De Wijk: 'Yes, because the Balkans were seen as being too close
to home and are surrounded by NATO countries. When matters there
really exploded, this could have had serious consequences for NATO
member states such as Greece and Turkey. Moreover, large numbers
of Kosovars fled to Italy, and the Albanians provoked rather a lot
of problems in Italy. So the stability of this part of Europe was
involved. NATO had also repeatedly stated that they would intervene
in Kosovo because the conflict there could spread to neighbouring
countries.'
Isn't that a legitimate concern?
De Wijk: 'Yes, it's completely legitimate to want to prevent a
conflict from spreading further. But the big problem is that there
is a difference between legitimacy and legality. The military intervention,
aside from the fact that it was badly timed and therefore did not
lead to the desired results, was also once again illegal.'
In a later chapter we take a much more extensive look at the question
of how the Kosovo war stands in relation to international law. We
will do that in the company of an expert in international law, Professor
Paul de Waart. The specific expertise of Rob de Wijk lies much more
within the area of military power, and above all where military
and political power intersect. In his present function as an independent
adviser he travels throughout the world giving lectures for top
military personnel and politicians on the question of how military
power should relate to politics, and vice versa. De Wijk is personally
acquainted with a large number of decision-makers within NATO, and
moreover regularly exchanges thoughts with politicians who carry
direct responsibility for the deployment of military means. He is
one of the few people in the Netherlands who knows the alliance's
functioning from the inside, and who is able and willing to speak
freely about it.
Can you give us a glimpse of NATO's daily practice in time of war?
What role did the Netherlands for example play in the whole decision-making
process within NATO?
De Wijk: 'The Netherlands has little influence in NATO - let's
begin by making that clear. It is absolutely the case that the four
big countries - the United States, the United Kingdom, France and
Germany controlled things during the Kosovo war. And when it came
to the crunch only the Americans were in charge. Every day a video
conference was held between the supreme commander General Wesley
Clark and his sub-commanders within the various headquarters in
Europe and America. That began at 8 a.m. Until half-past eight it
was "US only" and after that the Europeans could shuffle
in, by which time the decisions were of course already taken. In
addition there was also in Vicenza, from where the operation was
led, a section of the meeting each day reserved for Americans only.

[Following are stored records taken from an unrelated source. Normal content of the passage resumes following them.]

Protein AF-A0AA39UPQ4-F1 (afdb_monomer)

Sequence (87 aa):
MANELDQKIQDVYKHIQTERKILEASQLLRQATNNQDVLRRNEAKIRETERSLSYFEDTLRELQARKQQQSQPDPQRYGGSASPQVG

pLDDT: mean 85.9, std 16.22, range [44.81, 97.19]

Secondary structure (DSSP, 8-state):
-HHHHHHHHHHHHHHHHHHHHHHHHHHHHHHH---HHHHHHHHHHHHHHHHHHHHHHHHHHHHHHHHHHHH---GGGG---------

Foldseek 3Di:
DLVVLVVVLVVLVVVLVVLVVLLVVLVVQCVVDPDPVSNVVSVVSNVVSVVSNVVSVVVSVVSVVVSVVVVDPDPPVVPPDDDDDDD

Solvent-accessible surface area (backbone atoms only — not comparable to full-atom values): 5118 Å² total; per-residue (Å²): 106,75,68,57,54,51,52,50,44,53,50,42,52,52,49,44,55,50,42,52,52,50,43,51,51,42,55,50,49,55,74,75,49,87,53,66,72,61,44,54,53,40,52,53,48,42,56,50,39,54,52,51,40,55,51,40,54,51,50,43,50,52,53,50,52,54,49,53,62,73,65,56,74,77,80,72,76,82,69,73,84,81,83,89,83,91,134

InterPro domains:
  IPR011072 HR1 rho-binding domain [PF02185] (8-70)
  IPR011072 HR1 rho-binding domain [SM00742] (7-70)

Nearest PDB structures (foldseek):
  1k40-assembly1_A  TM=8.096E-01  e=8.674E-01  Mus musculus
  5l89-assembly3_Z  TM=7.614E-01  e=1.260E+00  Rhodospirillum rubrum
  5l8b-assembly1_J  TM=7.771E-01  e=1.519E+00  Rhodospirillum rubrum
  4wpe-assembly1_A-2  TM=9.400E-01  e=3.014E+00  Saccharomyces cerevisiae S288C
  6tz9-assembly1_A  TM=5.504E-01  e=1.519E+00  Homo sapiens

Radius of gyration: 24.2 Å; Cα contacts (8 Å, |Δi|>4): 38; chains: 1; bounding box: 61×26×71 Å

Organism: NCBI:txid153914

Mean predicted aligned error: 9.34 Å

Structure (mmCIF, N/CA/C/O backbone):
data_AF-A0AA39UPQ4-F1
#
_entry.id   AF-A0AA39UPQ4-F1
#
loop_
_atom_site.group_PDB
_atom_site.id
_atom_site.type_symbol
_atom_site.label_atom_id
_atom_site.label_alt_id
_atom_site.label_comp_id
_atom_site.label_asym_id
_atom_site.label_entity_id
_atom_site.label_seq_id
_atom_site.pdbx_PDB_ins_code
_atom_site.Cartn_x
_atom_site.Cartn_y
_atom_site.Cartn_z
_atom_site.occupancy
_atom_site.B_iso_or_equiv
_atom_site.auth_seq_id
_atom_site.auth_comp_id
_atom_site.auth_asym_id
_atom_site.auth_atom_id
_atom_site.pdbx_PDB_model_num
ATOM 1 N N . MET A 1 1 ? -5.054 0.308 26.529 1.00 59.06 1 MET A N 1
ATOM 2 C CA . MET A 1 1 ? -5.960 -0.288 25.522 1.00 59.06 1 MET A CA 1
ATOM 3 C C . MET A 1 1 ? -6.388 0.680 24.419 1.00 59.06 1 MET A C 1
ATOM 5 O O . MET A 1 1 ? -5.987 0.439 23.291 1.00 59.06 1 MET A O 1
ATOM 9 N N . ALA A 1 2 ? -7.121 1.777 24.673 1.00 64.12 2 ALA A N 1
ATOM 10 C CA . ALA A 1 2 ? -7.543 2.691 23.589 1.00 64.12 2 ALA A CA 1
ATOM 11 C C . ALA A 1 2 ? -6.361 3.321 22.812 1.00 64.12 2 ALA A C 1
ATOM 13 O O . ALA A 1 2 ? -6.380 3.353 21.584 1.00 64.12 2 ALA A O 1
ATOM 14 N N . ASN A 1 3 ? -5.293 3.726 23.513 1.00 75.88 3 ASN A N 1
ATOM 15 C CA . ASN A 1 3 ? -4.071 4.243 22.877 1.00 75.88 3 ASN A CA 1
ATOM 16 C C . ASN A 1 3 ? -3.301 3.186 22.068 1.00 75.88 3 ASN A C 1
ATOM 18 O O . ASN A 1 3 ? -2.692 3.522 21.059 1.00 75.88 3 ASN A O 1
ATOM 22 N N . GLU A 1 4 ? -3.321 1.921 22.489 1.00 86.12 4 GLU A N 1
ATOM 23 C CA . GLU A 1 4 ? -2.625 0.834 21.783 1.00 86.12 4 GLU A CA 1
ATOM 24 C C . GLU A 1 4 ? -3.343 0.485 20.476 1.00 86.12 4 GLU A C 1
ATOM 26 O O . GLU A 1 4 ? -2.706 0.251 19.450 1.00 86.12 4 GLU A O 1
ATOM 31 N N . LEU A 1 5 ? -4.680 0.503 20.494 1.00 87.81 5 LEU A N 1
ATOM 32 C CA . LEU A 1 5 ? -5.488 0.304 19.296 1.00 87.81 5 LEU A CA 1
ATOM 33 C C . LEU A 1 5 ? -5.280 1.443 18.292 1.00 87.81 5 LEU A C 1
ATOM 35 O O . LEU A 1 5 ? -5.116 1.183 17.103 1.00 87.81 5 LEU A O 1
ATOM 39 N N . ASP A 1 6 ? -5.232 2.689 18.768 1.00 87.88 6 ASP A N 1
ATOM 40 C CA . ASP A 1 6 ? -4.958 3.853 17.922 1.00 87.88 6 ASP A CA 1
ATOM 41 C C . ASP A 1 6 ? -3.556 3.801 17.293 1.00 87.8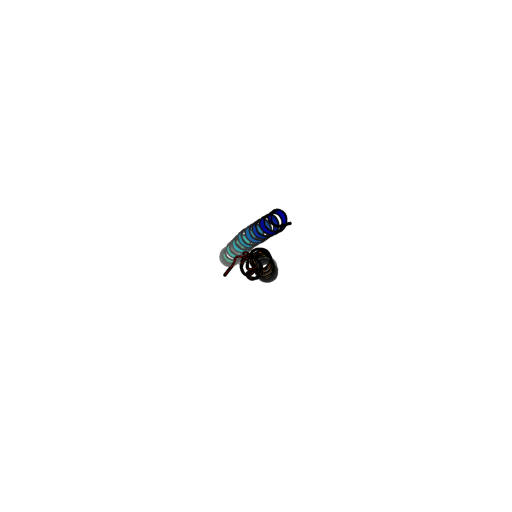8 6 ASP A C 1
ATOM 43 O O . ASP A 1 6 ? -3.416 3.976 16.082 1.00 87.88 6 ASP A O 1
ATOM 47 N N . GLN A 1 7 ? -2.533 3.446 18.078 1.00 92.75 7 GLN A N 1
ATOM 48 C CA . GLN A 1 7 ? -1.176 3.234 17.565 1.00 92.75 7 GLN A CA 1
ATOM 49 C C . GLN A 1 7 ? -1.133 2.148 16.489 1.00 92.75 7 GLN A C 1
ATOM 51 O O . GLN A 1 7 ? -0.512 2.344 15.446 1.00 92.75 7 GLN A O 1
ATOM 56 N N . LYS A 1 8 ? -1.829 1.025 16.700 1.00 92.62 8 LYS A N 1
ATOM 57 C CA . LYS A 1 8 ? -1.882 -0.064 15.720 1.00 92.62 8 LYS A CA 1
ATOM 58 C C . LYS A 1 8 ? -2.598 0.354 14.434 1.00 92.62 8 LYS A C 1
ATOM 60 O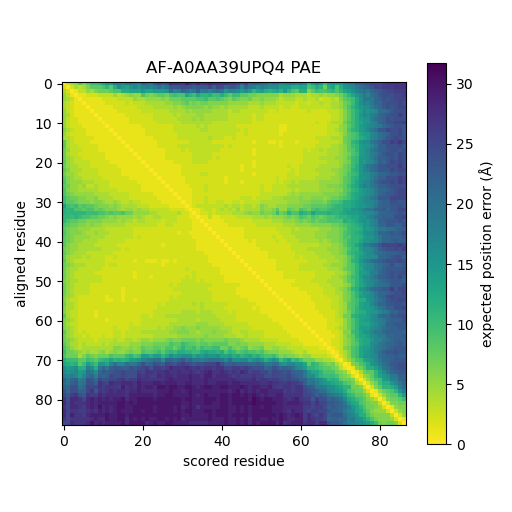 O . LYS A 1 8 ? -2.139 0.018 13.348 1.00 92.62 8 LYS A O 1
ATOM 65 N N . ILE A 1 9 ? -3.683 1.124 14.541 1.00 94.12 9 ILE A N 1
ATOM 66 C CA . ILE A 1 9 ? -4.380 1.715 13.387 1.00 94.12 9 ILE A CA 1
ATOM 67 C C . ILE A 1 9 ? -3.428 2.620 12.599 1.00 94.12 9 ILE A C 1
ATOM 69 O O . ILE A 1 9 ? -3.354 2.506 11.376 1.00 94.12 9 ILE A O 1
ATOM 73 N N . GLN A 1 10 ? -2.683 3.496 13.280 1.00 95.56 10 GLN A N 1
ATOM 74 C CA . GLN A 1 10 ? -1.714 4.364 12.612 1.00 95.56 10 GLN A CA 1
ATOM 75 C C . GLN A 1 10 ? -0.586 3.582 11.934 1.00 95.56 10 GLN A C 1
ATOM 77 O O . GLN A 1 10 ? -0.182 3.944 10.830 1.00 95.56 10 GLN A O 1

During this the Americans' targets were determined, and these would
be bombed by American planes.'
And what was the difference between the American and the European
strategy?
De Wijk: 'That the Americans had a strategy, and the Europeans
didn't. It's as simple as that.'
And this American strategy could be described as "bombing
from a great height"?
De Wijk: 'Amongst other things. The American strategy was put neatly
on to paper for the benefit of the Gulf War. What we saw in Kosovo,
Operational Plan 4601, was a copy of Desert Storm. The strategy
was based on seeing a country as a system, as a cohesive organic
whole. What you therefore try to do is to undermine this system.
This you do by tackling a large number of elements within that system
simultaneously. To avoid difficulties from anti-aircraft guns you
deploy high-flying bombers and cruise missiles. In this manner you
can at the same time destroy the leadership, not Milosevic himself,
but his ministries and headquarters, and also industry, particularly
the industry upon which the war effort depends, as well as the infrastructure
and communication interchanges, so that troops become isolated.
So you strive for the total destruction of the power base, of the
whole system of command. That's what they tried in Iraq, where it
didn't incidentally succeed, and they tried it in Kosovo, where
it succeeded even less. But that is the aim.'
And why did that not succeed?
De Wijk: 'Because the strategy was based on a number of assumptions
which were incorrect. For example, that by means of such attacks
the morale of the population would be broken, after which the people
would turn against their leaders. The opposite is the case. Moreover,
the starting point was a Western manner of conducting war, with
big military units commended from a central point. In such a case
long logistical supply lines are needed and a flawlessly functioning
communication network. With the help of NATO's strategy these were
easily disrupted. Only in Kosovo was the war most certainly not
conducted in this manner. There the Serbs made use of small paramilitary
units, the Arkans of this world.'
And these can operate without telephone, computers, or if needs
be any logistical support.
De Wijk: 'Precisely. So the wrong sort of war was fought.'
So what you're saying is that the Americans had a clear but flawed
strategy, and the Europeans had no strategy whatsoever. .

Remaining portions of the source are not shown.